- 显示已有数据库列表
show databases;
- 使用数据库db
use db;
- 显示数据表列表
show tables;
- 描述数据表结构
desc/describe tables;
- 创建数据表
CREATE TABLE u_data (
userid INT,
movieid INT,
rating INT,
unixtime STRING)
ROW FORMAT DELIMITED
FIELDS TERMINATED BY '\t'
STORED AS TEXTFILE; - 向表中加载数据
LOAD DATA LOCAL INPATH './examples/files/kv1.txt' OVERWRITE INTO TABLE pokes;
- 将表中数据分组
INSERT OVERWRITE TABLE events SELECT a.bar, count(*) FROM invites a WHERE a.foo > 0 GROUP BY a.bar;
- 利用Python脚本
weekday_mapper.py:
import sys
import datetime
for line in sys.stdin:
line = line.strip()
userid, movieid, rating, unixtime = line.split('\t')
weekday = datetime.datetime.fromtimestamp(float(unixtime)).isoweekday()
print '\t'.join([userid, movieid, rating, str(weekday)])
使用上述脚本:
CREATE TABLE u_data_new (
userid INT,
movieid INT,
rating INT,
weekday INT)
ROW FORMAT DELIMITED
FIELDS TERMINATED BY '\t';
add FILE weekday_mapper.py;
INSERT OVERWRITE TABLE u_data_new
SELECT
TRANSFORM (userid, movieid, rating, unixtime)

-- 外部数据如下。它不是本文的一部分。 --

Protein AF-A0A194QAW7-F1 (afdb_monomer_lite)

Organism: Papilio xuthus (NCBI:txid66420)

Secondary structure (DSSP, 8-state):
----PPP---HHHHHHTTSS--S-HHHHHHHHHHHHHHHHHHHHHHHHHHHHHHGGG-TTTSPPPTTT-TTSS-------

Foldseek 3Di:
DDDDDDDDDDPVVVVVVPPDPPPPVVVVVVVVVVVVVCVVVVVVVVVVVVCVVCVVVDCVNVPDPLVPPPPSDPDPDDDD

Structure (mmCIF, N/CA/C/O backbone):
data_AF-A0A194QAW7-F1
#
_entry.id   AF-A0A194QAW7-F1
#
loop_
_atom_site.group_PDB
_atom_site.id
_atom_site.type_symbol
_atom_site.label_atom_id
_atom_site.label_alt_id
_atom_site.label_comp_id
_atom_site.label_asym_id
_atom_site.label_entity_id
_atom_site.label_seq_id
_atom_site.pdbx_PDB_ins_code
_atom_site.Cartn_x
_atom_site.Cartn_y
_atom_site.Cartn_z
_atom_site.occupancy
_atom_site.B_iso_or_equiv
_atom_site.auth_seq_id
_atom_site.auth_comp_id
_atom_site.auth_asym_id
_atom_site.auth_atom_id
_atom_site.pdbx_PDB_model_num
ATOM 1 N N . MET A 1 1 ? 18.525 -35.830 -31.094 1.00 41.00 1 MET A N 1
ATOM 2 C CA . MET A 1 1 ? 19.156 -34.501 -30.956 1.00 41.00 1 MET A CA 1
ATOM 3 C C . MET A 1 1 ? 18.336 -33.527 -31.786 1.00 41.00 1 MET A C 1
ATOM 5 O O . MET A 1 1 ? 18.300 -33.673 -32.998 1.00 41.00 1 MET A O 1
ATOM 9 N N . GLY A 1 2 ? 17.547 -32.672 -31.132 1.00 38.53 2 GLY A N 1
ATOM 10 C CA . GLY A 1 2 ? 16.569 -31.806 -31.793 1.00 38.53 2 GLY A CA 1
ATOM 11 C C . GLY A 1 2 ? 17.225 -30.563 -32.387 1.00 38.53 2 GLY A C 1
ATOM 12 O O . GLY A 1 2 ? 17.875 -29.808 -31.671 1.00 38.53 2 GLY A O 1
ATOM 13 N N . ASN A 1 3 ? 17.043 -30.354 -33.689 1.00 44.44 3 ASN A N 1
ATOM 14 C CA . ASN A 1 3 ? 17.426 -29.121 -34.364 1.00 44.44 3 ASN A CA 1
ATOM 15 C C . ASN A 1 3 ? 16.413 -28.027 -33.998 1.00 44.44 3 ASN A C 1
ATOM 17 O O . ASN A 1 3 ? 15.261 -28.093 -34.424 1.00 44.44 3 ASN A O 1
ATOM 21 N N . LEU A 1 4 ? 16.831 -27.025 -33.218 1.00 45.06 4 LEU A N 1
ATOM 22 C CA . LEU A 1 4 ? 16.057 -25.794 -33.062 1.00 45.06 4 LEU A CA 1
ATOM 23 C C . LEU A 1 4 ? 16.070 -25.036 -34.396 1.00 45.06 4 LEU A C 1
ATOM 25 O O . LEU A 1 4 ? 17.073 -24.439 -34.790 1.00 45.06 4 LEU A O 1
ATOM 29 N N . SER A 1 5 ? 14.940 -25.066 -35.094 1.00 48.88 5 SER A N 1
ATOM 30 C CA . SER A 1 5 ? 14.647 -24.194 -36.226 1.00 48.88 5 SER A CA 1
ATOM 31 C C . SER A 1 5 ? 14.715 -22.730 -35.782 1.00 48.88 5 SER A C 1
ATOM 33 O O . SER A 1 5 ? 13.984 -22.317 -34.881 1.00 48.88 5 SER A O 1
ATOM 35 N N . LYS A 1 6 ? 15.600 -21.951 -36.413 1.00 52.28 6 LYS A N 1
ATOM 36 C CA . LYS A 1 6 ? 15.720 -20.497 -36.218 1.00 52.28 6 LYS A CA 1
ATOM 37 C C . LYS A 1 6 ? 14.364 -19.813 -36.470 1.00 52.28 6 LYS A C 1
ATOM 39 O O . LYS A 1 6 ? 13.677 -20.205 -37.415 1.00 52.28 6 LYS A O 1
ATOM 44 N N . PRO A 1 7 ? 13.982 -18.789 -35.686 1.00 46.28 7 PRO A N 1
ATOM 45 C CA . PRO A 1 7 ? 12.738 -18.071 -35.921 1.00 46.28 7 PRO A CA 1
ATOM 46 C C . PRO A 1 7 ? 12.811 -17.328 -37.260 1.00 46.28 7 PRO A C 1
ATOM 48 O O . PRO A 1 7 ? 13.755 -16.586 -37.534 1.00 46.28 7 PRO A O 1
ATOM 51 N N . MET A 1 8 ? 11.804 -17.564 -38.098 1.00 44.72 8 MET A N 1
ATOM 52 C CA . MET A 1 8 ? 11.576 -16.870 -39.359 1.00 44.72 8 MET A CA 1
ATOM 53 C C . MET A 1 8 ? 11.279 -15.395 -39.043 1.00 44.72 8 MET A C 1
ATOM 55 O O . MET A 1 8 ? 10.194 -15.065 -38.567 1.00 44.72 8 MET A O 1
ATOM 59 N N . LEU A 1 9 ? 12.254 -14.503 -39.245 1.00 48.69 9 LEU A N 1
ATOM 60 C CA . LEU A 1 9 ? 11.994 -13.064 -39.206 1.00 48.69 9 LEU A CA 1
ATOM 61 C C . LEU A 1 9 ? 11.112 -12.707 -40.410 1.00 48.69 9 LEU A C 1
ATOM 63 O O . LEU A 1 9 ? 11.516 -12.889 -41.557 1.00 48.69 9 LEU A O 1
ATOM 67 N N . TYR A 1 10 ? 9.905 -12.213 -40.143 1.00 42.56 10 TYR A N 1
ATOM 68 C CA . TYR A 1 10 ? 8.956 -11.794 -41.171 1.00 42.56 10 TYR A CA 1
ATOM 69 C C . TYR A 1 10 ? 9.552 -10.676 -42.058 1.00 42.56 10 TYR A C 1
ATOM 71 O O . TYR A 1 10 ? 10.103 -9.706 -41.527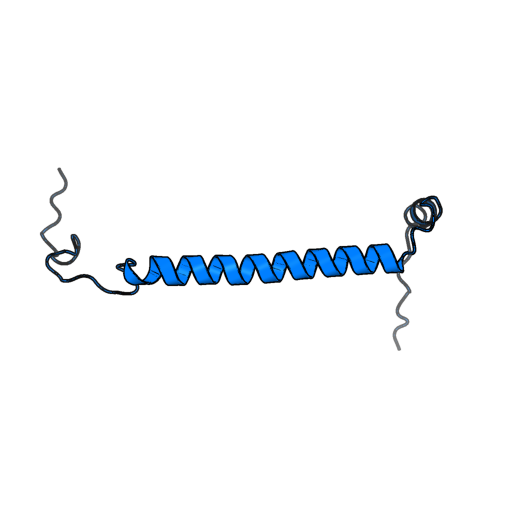 1.00 42.56 10 TYR A O 1
ATOM 79 N N . PRO A 1 11 ? 9.408 -10.754 -43.395 1.00 50.50 11 PRO A N 1
ATOM 80 C CA . PRO A 1 11 ? 10.084 -9.859 -44.345 1.00 50.50 11 PRO A CA 1
ATOM 81 C C . PRO A 1 11 ? 9.612 -8.392 -44.320 1.00 50.50 11 PRO A C 1
ATOM 83 O O . PRO A 1 11 ? 10.239 -7.541 -44.940 1.00 50.50 11 PRO A O 1
ATOM 86 N N . LEU A 1 12 ? 8.540 -8.069 -43.587 1.00 45.72 12 LEU A N 1
ATOM 87 C CA . LEU A 1 12 ? 8.063 -6.691 -43.389 1.00 45.72 12 LEU A CA 1
ATOM 88 C C . LEU A 1 12 ? 8.758 -5.953 -42.230 1.00 45.72 12 LEU A C 1
ATOM 90 O O . LEU A 1 12 ? 8.722 -4.727 -42.178 1.00 45.72 12 LEU A O 1
ATOM 94 N N . GLY A 1 13 ? 9.401 -6.674 -41.304 1.00 45.00 13 GLY A N 1
ATOM 95 C CA . GLY A 1 13 ? 10.115 -6.061 -40.175 1.00 45.00 13 GLY A CA 1
ATOM 96 C C . GLY A 1 13 ? 11.525 -5.581 -40.532 1.00 45.00 13 GLY A C 1
ATOM 97 O O . GLY A 1 13 ? 12.042 -4.650 -39.921 1.00 45.00 13 GLY A O 1
ATOM 98 N N . THR A 1 14 ? 12.149 -6.194 -41.539 1.00 51.69 14 THR A N 1
ATOM 99 C CA . THR A 1 14 ? 13.523 -5.891 -41.967 1.00 51.69 14 THR A CA 1
ATOM 100 C C . THR A 1 14 ? 13.604 -4.655 -42.857 1.00 51.69 14 THR A C 1
ATOM 102 O O . THR A 1 14 ? 14.583 -3.922 -42.790 1.00 51.69 14 THR A O 1
ATOM 105 N N . THR A 1 15 ? 12.573 -4.376 -43.653 1.00 49.06 15 THR A N 1
ATOM 106 C CA . THR A 1 15 ? 12.522 -3.206 -44.543 1.00 49.06 15 THR A CA 1
ATOM 107 C C . THR A 1 15 ? 12.224 -1.904 -43.801 1.00 49.06 15 THR A C 1
ATOM 109 O O . THR A 1 15 ? 12.815 -0.884 -44.139 1.00 49.06 15 THR A O 1
ATOM 112 N N . LEU A 1 16 ? 11.413 -1.929 -42.736 1.00 48.66 16 LEU A N 1
ATOM 113 C CA . LEU A 1 16 ? 11.148 -0.749 -41.894 1.00 48.66 16 LEU A CA 1
ATOM 114 C C . LEU A 1 16 ? 12.364 -0.308 -41.060 1.00 48.66 16 LEU A C 1
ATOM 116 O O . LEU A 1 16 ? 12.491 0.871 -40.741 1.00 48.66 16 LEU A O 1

USING 'python weekday_mapper.py'
AS (userid, movieid, rating, weekday)
FROM u_data;
SELECT weekday, COUNT(*)
FROM u_data_new
GROUP BY weekday;
区别:order by、sort by和cluster by
order by:全局排序,因此只有一个reducer,因此当数据量较大时,排序耗费时间很长。
sort by: 非全局排序,可以有多个reducer,只保证每个reducer的输出有序,之后可以对各个reducer的输出做归并排序
distribute by: 主要是控制map端如何拆分数据给reduce端
cluster by:可以理解为distribute by + sort by但排序只能是倒叙,不能指定排序规则